"Do you know that woman, Erskine?" he asked.

"I have met her a few times," I replied. "I have got very friendly with some of the village folk."

"I, who have been the Vicar of this parish for many years, have never been to that house before," he said. "I looked upon her husband as a Radical, as a Dissenter, and therefore a dangerous man. I have been angry with him for usurping offices which I did not think it right for him to hold; but, great God! how a thing like this shows us what fools we are!"

I was silent, for I did not know what to say to him.
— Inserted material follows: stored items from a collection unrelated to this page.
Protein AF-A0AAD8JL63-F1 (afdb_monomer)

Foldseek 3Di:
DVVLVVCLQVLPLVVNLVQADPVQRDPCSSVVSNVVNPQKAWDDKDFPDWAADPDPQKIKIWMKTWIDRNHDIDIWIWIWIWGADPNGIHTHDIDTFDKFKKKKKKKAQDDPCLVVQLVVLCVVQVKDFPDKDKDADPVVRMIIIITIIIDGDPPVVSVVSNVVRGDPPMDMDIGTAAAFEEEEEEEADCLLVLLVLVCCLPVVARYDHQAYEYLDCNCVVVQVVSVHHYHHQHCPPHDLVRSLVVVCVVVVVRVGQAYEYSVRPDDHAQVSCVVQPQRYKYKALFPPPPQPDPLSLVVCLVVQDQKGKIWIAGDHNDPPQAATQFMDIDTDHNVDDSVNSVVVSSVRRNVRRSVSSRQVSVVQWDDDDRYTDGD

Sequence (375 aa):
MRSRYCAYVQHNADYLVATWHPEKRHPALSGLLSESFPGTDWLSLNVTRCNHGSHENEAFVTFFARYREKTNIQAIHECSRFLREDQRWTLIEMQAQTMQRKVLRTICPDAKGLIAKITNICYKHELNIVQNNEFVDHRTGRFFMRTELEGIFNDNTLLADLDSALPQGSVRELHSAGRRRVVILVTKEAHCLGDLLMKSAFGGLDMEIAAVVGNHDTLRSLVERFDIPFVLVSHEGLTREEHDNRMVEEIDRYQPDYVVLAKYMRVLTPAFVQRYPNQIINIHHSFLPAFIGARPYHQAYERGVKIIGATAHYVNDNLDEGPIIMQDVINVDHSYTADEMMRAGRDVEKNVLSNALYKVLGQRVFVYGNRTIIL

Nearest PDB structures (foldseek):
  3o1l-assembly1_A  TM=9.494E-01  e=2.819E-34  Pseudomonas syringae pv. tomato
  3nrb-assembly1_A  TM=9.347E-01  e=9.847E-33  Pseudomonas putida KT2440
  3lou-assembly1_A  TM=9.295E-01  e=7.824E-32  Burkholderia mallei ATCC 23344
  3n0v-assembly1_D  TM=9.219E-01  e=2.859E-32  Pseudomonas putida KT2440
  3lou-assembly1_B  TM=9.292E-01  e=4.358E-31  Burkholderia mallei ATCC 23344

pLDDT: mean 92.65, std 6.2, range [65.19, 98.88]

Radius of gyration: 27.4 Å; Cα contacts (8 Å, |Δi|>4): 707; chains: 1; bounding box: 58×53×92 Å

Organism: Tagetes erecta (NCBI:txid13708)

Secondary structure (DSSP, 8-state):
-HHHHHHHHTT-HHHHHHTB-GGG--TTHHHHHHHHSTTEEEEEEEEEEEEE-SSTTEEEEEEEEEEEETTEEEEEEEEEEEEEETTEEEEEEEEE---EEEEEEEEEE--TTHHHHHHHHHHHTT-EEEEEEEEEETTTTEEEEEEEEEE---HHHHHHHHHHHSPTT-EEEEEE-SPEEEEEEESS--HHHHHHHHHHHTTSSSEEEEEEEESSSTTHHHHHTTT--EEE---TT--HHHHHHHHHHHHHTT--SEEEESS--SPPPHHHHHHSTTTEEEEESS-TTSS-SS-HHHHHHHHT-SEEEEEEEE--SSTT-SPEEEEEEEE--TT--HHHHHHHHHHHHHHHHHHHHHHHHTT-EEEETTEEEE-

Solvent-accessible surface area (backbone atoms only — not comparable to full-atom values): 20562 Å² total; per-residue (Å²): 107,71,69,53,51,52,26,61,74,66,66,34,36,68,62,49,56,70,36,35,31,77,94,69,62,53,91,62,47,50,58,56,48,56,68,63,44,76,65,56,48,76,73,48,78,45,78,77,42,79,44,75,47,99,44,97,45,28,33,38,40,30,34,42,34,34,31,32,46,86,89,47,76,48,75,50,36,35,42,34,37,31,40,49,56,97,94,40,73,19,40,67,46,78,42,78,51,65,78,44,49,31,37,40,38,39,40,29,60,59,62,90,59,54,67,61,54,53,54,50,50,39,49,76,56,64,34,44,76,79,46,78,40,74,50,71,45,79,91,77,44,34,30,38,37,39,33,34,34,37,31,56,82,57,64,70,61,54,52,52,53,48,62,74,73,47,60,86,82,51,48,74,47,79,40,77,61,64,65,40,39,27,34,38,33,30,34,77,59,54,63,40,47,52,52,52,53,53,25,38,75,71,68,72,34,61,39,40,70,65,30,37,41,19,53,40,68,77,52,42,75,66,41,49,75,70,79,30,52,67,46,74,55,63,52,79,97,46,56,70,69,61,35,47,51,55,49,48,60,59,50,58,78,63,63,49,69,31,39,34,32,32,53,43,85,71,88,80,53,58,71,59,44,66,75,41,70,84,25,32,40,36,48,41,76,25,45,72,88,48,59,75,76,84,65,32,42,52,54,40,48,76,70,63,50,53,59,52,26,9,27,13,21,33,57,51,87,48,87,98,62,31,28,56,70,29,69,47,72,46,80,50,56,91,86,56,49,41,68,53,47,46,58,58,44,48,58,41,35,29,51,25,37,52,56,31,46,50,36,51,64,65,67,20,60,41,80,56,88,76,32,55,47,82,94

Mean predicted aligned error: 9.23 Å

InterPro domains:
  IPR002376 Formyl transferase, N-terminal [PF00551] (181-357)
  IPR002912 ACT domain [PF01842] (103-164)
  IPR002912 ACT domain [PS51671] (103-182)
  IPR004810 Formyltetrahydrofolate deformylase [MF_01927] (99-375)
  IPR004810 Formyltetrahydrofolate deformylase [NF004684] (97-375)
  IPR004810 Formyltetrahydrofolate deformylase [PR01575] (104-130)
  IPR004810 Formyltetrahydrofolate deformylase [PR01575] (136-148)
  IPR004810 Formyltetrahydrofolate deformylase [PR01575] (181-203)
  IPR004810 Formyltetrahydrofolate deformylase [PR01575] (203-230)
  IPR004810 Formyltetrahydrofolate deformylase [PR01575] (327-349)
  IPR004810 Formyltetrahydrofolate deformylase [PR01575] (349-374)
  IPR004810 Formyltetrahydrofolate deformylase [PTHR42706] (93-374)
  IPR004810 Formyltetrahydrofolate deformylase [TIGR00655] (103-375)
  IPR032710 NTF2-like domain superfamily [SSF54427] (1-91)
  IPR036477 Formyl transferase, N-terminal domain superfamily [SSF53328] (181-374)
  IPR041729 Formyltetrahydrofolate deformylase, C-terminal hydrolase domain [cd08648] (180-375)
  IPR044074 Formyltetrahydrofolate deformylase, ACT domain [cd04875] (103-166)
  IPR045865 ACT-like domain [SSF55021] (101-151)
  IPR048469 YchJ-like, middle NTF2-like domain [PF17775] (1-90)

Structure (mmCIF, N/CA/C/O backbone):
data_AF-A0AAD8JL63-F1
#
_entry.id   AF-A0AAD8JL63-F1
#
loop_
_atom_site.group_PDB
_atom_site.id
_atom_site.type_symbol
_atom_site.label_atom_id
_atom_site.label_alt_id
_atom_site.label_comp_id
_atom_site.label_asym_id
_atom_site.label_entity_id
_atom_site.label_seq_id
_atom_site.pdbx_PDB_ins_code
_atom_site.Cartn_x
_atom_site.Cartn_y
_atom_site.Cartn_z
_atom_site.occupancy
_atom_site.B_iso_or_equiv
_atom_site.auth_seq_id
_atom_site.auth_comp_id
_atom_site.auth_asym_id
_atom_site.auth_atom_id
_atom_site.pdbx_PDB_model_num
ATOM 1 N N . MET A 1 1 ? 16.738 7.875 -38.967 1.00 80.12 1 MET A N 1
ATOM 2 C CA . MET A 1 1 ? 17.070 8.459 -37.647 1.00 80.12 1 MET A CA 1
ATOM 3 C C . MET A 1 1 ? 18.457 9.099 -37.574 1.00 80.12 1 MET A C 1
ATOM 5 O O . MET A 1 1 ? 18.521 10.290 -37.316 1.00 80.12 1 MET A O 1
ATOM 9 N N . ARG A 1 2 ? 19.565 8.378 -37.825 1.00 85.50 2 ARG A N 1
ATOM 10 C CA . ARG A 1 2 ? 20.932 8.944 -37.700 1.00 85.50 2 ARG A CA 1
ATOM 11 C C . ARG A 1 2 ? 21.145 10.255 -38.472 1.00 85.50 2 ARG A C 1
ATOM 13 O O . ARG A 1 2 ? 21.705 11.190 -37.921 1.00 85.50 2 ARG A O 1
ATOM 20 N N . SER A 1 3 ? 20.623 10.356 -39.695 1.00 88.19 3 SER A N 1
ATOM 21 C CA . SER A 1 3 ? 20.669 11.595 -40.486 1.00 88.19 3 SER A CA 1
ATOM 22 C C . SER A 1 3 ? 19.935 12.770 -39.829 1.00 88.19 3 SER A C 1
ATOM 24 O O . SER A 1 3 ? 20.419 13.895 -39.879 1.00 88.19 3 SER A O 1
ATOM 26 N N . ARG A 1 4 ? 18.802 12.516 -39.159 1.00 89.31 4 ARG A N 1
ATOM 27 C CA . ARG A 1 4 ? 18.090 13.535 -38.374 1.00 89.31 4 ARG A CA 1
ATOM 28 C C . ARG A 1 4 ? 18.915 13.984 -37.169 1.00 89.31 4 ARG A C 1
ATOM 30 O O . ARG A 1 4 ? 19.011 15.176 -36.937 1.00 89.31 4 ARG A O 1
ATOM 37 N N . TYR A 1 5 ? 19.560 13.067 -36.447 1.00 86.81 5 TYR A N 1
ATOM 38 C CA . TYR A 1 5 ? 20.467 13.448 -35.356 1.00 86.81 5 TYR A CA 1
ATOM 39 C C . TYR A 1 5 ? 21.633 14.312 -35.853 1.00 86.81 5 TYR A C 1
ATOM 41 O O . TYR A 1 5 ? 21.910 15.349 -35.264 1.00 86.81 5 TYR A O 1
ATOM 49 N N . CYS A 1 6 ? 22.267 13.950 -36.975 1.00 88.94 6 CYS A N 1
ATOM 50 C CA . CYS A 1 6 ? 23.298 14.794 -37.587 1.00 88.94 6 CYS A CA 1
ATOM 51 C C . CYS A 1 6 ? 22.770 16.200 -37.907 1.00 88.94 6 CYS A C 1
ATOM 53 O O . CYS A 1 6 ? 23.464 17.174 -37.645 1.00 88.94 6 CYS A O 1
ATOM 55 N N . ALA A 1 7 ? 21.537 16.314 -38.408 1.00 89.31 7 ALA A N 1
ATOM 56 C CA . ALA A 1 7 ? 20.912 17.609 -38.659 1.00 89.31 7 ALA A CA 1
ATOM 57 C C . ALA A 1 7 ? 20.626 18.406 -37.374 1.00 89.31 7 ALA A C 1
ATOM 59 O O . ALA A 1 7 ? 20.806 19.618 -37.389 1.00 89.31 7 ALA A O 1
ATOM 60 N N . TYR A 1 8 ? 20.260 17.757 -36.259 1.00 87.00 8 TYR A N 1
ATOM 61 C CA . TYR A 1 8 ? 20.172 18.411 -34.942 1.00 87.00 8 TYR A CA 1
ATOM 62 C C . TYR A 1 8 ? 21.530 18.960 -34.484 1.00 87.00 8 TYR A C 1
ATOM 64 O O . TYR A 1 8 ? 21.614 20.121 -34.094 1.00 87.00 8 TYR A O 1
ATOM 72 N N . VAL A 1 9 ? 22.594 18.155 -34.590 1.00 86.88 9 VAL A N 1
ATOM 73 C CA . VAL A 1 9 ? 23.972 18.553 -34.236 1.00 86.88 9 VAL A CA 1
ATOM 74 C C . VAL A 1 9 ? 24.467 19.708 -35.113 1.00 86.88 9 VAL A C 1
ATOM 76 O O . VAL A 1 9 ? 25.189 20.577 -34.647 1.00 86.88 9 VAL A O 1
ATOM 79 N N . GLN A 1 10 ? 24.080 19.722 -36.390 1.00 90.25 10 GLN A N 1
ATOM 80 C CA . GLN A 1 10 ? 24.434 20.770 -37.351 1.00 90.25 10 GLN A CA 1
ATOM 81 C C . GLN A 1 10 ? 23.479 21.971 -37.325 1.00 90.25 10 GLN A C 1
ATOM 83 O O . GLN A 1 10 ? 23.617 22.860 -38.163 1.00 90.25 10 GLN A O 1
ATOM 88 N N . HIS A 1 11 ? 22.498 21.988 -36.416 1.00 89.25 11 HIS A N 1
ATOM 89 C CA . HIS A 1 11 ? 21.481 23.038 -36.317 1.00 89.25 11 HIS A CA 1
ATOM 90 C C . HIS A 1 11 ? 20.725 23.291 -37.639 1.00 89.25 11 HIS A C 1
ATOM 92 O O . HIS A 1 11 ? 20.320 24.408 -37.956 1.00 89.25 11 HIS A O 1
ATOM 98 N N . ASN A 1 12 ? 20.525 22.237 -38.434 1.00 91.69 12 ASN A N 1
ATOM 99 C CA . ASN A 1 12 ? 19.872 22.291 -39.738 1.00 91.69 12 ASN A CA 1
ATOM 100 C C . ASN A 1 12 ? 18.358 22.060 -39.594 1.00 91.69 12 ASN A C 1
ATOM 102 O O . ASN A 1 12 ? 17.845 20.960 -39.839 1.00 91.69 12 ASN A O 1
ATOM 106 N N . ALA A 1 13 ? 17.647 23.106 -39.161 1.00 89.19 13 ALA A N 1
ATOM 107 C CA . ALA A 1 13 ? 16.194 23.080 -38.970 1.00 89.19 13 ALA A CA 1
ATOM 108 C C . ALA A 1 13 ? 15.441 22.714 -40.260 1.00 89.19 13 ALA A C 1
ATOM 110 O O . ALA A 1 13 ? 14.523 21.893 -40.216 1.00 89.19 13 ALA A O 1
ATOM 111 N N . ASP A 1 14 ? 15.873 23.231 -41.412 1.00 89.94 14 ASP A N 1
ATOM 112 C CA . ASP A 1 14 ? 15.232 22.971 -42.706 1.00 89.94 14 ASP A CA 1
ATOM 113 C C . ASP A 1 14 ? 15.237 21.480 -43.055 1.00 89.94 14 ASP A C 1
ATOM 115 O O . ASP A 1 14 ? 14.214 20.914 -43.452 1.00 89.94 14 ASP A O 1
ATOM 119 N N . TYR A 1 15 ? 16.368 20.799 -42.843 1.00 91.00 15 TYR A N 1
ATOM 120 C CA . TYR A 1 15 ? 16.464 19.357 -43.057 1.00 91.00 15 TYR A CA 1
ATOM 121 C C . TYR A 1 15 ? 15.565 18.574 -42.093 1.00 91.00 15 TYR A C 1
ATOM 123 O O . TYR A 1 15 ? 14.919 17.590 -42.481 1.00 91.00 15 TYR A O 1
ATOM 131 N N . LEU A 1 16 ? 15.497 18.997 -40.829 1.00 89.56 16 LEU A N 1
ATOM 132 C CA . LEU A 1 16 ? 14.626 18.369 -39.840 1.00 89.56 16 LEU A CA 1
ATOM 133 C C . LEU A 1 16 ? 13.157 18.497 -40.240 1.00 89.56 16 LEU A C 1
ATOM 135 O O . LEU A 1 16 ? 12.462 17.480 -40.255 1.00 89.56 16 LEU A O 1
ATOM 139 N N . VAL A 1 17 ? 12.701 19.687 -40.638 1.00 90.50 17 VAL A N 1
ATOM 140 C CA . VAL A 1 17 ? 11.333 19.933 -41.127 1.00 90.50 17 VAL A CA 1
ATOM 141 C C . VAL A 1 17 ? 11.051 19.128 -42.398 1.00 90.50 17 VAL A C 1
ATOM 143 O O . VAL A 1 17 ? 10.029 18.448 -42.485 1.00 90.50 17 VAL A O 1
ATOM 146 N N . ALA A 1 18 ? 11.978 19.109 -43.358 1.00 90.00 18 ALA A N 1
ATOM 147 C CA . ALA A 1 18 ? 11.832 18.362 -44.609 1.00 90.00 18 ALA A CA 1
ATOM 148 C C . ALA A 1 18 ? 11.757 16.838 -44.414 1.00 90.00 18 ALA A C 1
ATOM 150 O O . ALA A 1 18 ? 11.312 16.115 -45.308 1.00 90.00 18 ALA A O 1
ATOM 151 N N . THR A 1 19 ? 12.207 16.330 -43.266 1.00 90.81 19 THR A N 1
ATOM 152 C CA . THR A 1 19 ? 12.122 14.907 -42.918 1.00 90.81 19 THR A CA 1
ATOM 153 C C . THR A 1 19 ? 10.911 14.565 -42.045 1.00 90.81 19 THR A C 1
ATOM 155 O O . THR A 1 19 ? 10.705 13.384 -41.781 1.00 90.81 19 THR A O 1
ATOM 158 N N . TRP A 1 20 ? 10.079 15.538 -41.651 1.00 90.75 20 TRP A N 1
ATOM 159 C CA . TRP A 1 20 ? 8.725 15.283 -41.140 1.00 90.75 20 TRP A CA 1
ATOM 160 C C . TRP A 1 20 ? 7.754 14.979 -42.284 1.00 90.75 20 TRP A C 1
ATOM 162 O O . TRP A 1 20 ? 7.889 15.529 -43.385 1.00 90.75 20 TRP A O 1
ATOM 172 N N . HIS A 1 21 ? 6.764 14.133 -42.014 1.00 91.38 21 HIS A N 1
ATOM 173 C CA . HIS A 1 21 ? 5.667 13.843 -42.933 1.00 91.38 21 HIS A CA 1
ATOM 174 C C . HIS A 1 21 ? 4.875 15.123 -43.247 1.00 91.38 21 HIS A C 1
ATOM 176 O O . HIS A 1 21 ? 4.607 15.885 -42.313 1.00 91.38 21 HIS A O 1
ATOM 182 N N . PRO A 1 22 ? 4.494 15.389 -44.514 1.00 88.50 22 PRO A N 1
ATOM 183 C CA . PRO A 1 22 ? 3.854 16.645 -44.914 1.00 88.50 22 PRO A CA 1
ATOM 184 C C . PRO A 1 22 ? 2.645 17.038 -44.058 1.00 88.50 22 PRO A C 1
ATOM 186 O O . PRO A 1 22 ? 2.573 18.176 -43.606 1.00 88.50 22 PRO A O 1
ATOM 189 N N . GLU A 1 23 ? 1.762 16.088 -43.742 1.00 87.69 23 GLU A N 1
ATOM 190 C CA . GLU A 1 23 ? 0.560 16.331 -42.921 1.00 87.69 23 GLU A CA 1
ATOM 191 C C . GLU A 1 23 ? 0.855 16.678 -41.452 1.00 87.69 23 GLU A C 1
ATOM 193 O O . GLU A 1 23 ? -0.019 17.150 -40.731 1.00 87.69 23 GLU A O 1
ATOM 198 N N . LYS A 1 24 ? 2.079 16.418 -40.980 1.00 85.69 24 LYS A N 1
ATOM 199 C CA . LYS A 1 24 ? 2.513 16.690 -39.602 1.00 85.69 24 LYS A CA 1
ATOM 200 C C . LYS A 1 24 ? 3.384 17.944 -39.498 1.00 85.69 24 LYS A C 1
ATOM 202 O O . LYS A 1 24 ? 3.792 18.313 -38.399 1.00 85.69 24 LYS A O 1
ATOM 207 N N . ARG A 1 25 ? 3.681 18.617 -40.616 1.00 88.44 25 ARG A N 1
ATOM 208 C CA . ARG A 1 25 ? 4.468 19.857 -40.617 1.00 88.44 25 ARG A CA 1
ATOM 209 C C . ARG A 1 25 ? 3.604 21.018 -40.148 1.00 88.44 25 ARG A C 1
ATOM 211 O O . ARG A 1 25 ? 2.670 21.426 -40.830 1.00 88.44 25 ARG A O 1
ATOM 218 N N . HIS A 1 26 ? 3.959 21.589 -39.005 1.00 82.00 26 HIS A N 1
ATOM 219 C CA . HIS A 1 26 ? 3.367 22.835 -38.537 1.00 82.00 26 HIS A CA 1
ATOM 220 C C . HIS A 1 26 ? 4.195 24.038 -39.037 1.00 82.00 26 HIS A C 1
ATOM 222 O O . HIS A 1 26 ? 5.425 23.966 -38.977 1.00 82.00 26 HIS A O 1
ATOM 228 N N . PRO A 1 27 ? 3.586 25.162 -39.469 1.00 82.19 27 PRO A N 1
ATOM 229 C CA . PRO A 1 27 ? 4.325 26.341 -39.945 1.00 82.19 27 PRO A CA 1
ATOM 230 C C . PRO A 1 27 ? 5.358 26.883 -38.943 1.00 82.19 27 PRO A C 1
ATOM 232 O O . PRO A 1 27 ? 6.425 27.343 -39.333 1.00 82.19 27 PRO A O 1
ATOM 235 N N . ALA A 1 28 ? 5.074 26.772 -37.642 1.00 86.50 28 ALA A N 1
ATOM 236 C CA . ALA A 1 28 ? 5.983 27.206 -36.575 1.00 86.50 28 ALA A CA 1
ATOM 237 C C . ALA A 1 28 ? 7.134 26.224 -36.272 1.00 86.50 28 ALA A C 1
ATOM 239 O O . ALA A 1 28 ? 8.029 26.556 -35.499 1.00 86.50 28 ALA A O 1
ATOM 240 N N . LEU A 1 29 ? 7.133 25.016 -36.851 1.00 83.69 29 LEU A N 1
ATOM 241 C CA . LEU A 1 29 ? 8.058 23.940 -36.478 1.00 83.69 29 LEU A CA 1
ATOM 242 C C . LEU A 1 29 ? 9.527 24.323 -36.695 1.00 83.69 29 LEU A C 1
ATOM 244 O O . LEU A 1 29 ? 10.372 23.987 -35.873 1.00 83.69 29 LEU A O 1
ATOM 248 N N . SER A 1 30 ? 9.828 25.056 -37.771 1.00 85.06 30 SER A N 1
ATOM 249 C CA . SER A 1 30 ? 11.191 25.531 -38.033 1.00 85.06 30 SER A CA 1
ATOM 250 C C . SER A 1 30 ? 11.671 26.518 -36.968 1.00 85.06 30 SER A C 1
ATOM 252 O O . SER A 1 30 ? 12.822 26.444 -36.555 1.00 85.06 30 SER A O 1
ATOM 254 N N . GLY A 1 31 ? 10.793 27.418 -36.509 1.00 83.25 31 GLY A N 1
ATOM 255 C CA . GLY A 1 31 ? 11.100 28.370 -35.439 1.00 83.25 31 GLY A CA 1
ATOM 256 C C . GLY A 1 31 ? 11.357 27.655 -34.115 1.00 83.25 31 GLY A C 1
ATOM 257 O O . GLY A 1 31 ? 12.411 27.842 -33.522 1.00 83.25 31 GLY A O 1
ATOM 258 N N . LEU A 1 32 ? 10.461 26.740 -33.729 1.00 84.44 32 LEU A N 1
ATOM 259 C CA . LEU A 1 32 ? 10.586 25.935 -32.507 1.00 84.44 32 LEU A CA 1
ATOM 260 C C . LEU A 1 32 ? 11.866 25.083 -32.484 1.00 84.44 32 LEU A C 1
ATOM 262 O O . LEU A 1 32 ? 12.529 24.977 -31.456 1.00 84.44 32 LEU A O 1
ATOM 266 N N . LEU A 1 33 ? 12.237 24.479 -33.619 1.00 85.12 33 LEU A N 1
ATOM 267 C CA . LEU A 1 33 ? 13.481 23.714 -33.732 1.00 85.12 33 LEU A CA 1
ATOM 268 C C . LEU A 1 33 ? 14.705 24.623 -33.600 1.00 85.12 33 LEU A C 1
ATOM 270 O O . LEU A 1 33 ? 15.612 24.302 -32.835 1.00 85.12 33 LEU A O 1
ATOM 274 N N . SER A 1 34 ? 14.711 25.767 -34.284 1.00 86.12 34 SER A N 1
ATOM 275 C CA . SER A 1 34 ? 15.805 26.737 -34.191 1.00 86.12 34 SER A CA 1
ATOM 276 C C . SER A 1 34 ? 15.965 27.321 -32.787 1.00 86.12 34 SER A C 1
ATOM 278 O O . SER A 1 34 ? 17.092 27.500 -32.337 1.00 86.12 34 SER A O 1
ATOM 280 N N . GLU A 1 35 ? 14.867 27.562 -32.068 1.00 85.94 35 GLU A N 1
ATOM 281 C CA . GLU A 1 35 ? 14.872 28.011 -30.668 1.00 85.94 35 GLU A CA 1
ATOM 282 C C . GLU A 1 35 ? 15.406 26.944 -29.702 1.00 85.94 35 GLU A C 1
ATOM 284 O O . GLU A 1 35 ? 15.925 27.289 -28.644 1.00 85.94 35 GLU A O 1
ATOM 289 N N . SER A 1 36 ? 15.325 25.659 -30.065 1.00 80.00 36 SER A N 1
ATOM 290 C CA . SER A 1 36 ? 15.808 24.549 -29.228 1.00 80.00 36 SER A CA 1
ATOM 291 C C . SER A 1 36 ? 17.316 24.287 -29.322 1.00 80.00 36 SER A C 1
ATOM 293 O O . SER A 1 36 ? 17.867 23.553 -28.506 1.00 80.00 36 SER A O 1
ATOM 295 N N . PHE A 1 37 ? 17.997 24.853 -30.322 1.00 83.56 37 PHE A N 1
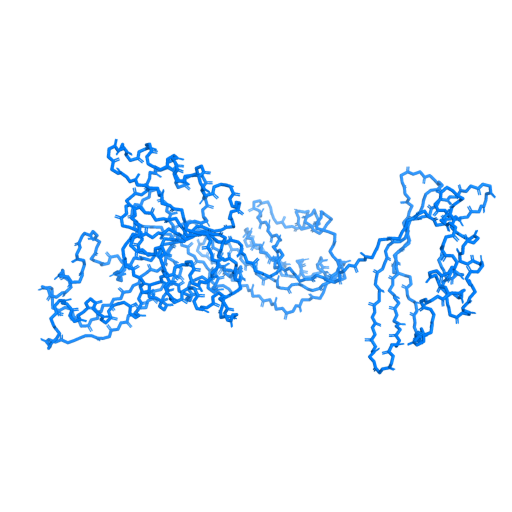ATOM 296 C CA . PHE A 1 37 ? 19.424 24.615 -30.549 1.00 83.56 37 PHE A CA 1
ATOM 297 C C . PHE A 1 37 ? 20.367 25.330 -29.565 1.00 83.56 37 PHE A C 1
ATOM 299 O O . PHE A 1 37 ? 21.314 24.687 -29.096 1.00 83.56 37 PHE A O 1
ATOM 306 N N . PRO A 1 38 ? 20.183 26.628 -29.245 1.00 83.06 38 PRO A N 1
ATOM 307 C CA . PRO A 1 38 ? 21.134 27.365 -28.425 1.00 83.06 38 PRO A CA 1
ATOM 308 C C . PRO A 1 38 ? 21.321 26.735 -27.041 1.00 83.06 38 PRO A C 1
ATOM 310 O O . PRO A 1 38 ? 20.360 26.432 -26.343 1.00 83.06 38 PRO A O 1
ATOM 313 N N . GLY A 1 39 ? 22.579 26.581 -26.620 1.00 80.00 39 GLY A N 1
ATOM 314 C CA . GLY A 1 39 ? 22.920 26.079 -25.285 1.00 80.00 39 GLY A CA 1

"Do you ever read the Bible, Erskine?"

"No," I replied. "I have not read it since I was at Oxford. The last thing that I remember reading was the story of St. Paul's shipwreck. I could not help thinking then what a fine piece of literature it was; but it seemed a long way off. I thought of Paul as one who lived in a superstitious age, and one who saw miraculous interventions in what were only commonplaces. Somehow it strikes me differently now."

"How is that?" he asked.

"I remember that Paul said something about the Angel of God standing beside him, and telling him that the ship should be saved, and that in the story Paul said, 'I believe God.' It was very fine, very graphic."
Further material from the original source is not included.